Была весна. Черные деревья вдоль реки, скованные невидимой цепью ветра, синхронно сгибались, передавая информацию о стоящих на дорогах и тех, кто их подберет. Человек на дороге рассматривал черные деревья, и душа его наполнялась мечтой о дальнобойном «КамАЗе», который везет тебя прямо к цели, куда надо, без дурацких пересадок в дурацких маленьких городках, где местное население добывает уголь, пьет водку и всегда готово набить тебе морду.

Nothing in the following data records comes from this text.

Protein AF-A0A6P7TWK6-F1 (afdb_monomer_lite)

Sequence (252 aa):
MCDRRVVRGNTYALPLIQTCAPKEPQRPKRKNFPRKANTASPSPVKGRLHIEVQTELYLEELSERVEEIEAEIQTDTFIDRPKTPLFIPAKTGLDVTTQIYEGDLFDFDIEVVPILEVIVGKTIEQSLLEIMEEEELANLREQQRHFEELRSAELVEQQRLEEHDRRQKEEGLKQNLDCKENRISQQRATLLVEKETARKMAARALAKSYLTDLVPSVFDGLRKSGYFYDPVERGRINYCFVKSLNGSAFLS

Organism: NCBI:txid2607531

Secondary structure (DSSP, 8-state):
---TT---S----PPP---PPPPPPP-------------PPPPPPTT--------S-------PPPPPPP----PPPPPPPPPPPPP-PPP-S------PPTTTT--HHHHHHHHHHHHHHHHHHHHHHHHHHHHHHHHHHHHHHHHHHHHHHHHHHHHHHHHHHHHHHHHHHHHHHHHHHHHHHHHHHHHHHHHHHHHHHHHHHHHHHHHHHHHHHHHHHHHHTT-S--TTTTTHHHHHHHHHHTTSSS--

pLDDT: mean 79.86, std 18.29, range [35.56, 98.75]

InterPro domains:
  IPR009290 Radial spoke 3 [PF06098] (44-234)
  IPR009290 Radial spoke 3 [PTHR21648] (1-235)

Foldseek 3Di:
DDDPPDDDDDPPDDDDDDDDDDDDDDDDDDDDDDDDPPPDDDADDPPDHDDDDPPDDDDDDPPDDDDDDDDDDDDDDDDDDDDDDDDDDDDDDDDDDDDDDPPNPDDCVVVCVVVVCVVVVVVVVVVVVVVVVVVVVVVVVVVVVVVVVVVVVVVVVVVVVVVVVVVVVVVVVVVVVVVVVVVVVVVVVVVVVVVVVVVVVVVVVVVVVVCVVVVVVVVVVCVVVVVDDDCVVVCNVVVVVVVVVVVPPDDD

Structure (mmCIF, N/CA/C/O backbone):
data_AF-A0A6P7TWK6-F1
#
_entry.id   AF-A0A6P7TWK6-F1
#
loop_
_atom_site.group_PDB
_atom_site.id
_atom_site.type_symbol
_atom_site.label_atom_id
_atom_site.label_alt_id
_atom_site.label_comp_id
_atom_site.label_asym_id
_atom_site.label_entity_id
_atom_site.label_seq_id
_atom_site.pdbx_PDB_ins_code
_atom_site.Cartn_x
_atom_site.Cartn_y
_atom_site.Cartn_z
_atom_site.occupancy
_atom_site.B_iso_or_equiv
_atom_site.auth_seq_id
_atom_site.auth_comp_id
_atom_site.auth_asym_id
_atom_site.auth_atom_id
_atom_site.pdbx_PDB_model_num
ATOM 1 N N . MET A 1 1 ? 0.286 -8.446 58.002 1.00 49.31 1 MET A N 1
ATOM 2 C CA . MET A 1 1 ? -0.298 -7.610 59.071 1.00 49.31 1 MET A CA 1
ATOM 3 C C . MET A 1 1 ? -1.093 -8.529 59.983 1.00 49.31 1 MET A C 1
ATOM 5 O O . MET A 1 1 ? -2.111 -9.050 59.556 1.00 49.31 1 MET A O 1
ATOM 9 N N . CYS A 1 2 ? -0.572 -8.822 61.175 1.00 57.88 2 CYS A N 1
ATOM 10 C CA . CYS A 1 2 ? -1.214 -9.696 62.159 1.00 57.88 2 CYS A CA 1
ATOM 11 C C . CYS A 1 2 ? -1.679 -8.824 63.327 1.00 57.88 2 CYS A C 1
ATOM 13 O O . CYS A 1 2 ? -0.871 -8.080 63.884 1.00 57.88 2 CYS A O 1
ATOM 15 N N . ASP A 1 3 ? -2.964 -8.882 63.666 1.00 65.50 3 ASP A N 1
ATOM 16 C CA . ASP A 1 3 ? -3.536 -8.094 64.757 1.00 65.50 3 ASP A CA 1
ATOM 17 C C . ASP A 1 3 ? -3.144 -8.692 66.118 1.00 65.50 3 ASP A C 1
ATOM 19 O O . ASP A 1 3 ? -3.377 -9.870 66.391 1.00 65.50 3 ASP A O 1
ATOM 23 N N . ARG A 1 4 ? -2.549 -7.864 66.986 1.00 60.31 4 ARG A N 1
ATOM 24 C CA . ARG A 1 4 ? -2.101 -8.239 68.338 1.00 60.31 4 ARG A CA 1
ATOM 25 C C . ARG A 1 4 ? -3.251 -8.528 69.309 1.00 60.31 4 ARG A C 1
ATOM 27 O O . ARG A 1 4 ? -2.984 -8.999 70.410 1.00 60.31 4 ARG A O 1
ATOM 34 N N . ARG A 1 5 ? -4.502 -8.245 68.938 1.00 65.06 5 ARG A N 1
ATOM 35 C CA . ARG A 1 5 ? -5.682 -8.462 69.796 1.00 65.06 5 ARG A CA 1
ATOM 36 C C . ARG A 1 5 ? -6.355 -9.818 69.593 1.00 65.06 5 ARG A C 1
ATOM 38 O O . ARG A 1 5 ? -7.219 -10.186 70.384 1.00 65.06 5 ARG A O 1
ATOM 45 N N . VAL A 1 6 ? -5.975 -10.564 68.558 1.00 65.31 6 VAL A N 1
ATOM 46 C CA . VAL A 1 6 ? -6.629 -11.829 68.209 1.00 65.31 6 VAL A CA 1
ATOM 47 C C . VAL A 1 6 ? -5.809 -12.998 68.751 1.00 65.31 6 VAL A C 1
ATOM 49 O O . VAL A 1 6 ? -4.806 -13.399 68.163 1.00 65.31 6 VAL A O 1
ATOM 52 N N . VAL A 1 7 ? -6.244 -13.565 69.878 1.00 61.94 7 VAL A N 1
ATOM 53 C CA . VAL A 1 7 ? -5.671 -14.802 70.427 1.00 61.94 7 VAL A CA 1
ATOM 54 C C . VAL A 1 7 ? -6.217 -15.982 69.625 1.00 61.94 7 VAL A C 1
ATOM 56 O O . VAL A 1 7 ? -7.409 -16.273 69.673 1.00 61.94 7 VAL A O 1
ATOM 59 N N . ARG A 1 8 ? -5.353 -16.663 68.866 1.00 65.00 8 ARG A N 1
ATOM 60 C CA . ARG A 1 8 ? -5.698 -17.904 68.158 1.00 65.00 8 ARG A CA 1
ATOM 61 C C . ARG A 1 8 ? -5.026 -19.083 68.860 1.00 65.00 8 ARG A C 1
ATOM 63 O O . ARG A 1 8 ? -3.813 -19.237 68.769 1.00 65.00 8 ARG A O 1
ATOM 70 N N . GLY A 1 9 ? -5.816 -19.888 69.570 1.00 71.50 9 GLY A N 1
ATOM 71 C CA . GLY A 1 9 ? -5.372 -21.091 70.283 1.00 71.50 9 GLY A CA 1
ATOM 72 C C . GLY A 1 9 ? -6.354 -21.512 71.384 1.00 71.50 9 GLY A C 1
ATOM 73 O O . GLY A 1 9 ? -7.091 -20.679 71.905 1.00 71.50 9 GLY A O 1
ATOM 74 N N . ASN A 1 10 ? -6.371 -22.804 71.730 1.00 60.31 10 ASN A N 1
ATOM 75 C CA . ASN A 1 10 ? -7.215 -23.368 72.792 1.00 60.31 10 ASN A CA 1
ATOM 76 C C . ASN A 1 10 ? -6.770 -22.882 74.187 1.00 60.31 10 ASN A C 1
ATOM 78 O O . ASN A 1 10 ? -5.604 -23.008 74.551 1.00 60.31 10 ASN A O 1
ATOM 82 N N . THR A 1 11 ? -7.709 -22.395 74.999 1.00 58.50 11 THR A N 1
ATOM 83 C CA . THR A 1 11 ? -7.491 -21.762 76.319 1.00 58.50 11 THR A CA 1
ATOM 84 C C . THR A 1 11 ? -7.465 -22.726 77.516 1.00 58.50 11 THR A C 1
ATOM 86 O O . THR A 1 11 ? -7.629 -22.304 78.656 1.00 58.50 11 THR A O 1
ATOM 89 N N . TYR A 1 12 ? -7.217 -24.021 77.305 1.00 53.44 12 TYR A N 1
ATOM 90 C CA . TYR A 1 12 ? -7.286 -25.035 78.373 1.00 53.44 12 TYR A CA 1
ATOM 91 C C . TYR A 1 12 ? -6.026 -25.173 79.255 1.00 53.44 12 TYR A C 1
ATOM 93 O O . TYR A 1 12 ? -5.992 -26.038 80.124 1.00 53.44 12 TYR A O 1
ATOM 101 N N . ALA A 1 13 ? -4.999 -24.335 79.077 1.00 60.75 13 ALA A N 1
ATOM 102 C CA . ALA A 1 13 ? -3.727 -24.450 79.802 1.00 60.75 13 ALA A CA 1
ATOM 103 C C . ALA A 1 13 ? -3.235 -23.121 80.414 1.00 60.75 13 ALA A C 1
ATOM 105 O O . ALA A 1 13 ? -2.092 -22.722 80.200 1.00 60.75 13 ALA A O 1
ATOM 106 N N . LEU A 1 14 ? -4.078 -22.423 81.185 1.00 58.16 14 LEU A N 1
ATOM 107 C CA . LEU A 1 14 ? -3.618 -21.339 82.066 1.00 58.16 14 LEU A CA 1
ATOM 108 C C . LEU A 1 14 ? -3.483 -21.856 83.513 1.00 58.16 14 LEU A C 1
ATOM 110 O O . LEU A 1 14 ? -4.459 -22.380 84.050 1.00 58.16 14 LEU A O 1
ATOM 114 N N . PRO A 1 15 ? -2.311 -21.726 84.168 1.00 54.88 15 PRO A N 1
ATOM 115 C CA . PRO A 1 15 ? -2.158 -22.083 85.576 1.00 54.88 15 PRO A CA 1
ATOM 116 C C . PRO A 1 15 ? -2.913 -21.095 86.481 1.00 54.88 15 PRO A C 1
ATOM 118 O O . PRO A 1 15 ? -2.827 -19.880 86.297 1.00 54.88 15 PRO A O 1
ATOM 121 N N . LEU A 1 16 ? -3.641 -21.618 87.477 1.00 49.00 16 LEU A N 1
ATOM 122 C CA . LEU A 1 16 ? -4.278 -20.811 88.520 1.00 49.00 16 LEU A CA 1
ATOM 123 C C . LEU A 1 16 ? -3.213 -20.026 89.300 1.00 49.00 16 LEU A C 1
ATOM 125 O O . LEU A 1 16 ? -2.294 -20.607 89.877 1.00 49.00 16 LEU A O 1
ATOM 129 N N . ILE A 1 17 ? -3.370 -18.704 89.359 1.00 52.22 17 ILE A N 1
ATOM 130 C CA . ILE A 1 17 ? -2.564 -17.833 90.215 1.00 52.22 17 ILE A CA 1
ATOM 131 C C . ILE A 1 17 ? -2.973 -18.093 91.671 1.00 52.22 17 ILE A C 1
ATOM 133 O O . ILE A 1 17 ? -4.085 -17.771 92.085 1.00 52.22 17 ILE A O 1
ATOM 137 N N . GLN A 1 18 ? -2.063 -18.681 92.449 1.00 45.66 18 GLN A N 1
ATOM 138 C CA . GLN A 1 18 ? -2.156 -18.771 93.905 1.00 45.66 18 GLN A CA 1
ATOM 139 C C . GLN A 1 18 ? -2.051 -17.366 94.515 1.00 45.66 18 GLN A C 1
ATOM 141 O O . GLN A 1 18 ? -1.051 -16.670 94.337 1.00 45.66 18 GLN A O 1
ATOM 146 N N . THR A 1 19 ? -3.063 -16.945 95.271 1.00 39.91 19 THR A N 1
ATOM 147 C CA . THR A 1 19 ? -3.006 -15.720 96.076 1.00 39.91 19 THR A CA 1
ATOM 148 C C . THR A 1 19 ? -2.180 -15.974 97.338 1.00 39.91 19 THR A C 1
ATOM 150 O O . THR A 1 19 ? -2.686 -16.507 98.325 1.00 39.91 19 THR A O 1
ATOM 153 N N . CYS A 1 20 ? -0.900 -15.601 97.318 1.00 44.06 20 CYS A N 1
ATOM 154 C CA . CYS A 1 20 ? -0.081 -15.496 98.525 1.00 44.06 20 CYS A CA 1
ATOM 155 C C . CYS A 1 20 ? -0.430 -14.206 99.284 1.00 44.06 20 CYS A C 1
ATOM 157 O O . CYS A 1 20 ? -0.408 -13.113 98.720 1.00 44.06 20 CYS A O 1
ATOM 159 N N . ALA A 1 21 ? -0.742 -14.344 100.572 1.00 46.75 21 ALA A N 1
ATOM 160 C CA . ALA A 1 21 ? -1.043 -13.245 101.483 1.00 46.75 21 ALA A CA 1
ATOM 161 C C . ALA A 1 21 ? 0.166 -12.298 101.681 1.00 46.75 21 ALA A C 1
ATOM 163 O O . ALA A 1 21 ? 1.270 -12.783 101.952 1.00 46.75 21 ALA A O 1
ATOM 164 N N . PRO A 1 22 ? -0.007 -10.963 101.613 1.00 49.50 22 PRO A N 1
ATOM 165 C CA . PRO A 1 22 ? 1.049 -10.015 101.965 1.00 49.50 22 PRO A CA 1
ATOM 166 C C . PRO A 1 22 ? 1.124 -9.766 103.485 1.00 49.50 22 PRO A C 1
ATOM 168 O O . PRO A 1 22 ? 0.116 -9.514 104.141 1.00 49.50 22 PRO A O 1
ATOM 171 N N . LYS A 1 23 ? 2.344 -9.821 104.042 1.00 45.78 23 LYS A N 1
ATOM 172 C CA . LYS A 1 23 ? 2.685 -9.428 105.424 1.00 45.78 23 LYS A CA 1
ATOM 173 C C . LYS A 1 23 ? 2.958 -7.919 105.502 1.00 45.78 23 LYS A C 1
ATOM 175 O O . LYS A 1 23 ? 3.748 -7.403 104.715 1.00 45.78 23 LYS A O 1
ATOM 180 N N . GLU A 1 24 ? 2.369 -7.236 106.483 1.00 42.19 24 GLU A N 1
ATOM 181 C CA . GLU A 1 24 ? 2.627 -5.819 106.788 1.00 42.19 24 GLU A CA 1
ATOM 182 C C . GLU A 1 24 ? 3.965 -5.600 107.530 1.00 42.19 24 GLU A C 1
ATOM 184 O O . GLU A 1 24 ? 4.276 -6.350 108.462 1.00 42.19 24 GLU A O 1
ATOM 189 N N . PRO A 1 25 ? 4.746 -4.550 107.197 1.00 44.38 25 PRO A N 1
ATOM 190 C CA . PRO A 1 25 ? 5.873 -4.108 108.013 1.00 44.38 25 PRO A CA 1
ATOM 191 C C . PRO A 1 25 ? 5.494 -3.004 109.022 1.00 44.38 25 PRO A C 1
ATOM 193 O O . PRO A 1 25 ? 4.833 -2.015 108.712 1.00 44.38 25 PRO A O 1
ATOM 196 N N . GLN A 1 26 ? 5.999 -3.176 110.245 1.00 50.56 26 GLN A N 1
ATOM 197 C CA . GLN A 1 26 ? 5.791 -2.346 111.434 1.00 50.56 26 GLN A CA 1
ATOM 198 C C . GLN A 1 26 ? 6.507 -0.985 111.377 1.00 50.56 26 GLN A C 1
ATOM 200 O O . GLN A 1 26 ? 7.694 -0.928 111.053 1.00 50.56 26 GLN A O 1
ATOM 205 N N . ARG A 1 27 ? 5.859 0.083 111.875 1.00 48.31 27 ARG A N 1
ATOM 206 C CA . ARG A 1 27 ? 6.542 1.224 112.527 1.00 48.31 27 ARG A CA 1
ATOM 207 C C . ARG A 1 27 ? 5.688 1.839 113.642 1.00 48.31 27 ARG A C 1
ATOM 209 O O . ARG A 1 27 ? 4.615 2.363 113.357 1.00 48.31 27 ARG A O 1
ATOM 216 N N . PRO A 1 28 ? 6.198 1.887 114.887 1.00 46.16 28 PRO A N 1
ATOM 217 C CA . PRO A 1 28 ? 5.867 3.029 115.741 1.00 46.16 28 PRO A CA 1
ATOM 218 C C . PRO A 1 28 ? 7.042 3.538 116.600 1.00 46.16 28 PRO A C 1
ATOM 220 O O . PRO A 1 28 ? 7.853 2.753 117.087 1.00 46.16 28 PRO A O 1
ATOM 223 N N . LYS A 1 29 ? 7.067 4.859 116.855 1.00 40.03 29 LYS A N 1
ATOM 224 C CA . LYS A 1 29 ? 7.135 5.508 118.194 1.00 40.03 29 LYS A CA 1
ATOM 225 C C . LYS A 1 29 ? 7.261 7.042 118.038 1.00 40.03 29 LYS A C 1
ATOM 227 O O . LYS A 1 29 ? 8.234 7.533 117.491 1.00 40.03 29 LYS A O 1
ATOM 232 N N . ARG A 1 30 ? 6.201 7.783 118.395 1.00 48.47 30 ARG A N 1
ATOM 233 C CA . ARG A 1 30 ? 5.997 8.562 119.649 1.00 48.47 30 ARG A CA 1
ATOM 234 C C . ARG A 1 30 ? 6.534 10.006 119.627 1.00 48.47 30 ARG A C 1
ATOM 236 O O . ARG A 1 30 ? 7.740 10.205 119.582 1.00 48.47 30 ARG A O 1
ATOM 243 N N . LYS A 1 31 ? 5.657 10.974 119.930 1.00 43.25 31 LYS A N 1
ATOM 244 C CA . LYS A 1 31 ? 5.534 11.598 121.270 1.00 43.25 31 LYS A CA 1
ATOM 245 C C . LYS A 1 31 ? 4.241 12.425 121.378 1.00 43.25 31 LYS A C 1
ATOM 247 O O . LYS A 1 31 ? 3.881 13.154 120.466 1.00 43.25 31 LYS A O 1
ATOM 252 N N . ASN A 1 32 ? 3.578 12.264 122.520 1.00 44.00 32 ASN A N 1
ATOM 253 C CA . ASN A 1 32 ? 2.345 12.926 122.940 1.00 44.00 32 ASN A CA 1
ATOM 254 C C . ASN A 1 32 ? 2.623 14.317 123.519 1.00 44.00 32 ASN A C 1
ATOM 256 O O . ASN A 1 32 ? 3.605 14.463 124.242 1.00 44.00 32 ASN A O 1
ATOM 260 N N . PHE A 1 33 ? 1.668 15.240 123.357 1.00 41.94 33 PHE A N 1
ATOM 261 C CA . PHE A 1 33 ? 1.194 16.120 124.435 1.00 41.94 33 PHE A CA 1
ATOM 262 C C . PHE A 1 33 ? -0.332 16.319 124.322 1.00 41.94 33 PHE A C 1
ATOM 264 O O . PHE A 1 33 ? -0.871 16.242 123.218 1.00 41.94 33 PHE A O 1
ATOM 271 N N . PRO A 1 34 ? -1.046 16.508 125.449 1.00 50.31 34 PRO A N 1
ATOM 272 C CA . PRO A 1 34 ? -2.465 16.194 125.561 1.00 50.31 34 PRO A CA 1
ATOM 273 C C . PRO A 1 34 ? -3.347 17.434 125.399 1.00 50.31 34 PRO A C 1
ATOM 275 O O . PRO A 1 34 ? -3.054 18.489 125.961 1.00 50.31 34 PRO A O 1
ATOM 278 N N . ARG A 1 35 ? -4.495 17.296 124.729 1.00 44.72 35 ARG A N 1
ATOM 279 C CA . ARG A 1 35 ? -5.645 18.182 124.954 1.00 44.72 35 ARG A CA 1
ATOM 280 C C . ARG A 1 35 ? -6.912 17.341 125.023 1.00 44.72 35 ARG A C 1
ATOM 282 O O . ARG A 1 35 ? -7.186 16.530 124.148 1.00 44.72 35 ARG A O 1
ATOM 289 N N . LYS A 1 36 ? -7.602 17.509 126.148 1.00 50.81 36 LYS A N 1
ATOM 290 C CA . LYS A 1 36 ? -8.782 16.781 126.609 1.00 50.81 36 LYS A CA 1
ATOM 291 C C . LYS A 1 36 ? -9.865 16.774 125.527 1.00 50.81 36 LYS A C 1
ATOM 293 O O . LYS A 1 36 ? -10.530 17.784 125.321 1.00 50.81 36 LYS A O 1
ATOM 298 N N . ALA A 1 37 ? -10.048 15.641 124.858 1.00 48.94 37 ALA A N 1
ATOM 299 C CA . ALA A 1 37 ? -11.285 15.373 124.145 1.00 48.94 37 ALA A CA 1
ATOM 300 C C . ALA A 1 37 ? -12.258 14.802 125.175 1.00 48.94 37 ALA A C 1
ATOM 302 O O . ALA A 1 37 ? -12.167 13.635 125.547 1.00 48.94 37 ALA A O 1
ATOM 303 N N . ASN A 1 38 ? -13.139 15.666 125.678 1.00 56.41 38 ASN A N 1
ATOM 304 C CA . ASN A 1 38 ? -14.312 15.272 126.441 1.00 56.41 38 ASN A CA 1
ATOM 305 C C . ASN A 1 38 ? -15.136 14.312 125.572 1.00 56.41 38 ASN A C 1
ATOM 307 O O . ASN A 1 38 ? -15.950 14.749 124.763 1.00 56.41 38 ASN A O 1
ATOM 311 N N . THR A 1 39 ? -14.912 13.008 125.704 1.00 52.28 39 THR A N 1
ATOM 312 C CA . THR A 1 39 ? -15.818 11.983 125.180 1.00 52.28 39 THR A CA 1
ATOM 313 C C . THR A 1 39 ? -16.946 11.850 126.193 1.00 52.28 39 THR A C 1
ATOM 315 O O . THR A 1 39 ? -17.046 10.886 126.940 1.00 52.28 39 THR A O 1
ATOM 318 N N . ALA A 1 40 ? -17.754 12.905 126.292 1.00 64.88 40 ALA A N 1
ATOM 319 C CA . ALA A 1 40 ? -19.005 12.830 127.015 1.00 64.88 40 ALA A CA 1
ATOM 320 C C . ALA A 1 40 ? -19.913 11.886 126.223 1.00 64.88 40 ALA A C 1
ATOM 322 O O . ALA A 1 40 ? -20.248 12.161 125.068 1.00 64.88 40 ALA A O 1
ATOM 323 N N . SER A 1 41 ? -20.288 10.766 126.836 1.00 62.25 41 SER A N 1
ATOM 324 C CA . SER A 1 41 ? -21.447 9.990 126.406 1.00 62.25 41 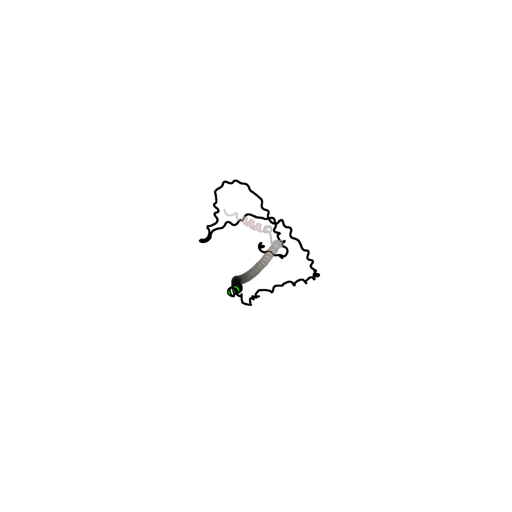SER A CA 1
ATOM 325 C C . SER A 1 41 ? -22.643 10.942 126.235 1.00 62.25 41 SER A C 1
ATOM 327 O O . SER A 1 41 ? -22.787 11.868 127.042 1.00 62.25 41 SER A O 1
ATOM 329 N N . PRO A 1 42 ? -23.471 10.775 125.186 1.00 75.19 42 PRO A N 1
ATOM 330 C CA . PRO A 1 42 ? -24.589 11.679 124.910 1.00 75.19 42 PRO A CA 1
ATOM 331 C C . PRO A 1 42 ? -25.518 11.799 126.126 1.00 75.19 42 PRO A C 1
ATOM 333 O O . PRO A 1 42 ? -25.542 10.918 126.981 1.00 75.19 42 PRO A O 1
ATOM 336 N N . SER A 1 43 ? -26.270 12.895 126.240 1.00 70.50 43 SER A N 1
ATOM 337 C CA . SER A 1 43 ? -27.180 13.095 127.373 1.00 70.50 43 SER A CA 1
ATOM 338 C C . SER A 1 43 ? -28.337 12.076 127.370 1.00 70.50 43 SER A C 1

Но в этот раз с дальнобойщиками не сложилось. Паше досталась пошлая иномарка с простым мужиком, которому он представился буддистом, сказав, что едет в другой город на коллективную медитацию. Это должно было уберечь его от предложения дать денег «на бензин». Ежу понятно, что у буддиста не может быть денег.

Мужик не особенно удивился, только сказал:

– Я их видел в Корее – они ходят в желтых плащах, и все бритые. А ты волосатый.

– Скоро побреют, – ответил Паша.

– Понятно, – сочувственно вздохнул мужик. – А зачем она вообще нужна, эта медитация?

– Подготовка к переходу в другой мир.

– Нихера себе, – сказал мужик и закурил. – На тот свет, что ли? Ну ты даешь! А вот если, например, такой случай – пошел человек к знакомой бабе отдохнуть, а потом сел бухой за руль, и – в столб. У меня это с другом было. Помер не готовый совершенно, – и чё тогда?

– Если человек умирает, когда им владеют страсти, он перерождается в мире животных.

– В мире животных! – захохотал водитель и сбавил скорость, чтобы вытереть слёзы. – Ой, не могу. «В мире животных»! А может, «В клубе кинопутешественников»?

– Вы меня неправильно поняли… – начал Паша.

– Правильно-правильно, – перебил его водитель. – Это классно, что я тебя подобрал. – Он прибавил газу. – Ты еще рассказывай.

Паша рассказал ему о четырех благородных истинах, шести мирах перерождения и восьмеричном пути. Только про нирвану умолчал, опасаясь, что простой мужик расстроится, когда узнает, чем всё это заканчивается.

– Слушай, – перебил его мужик. – А вот у евреев – у них так же?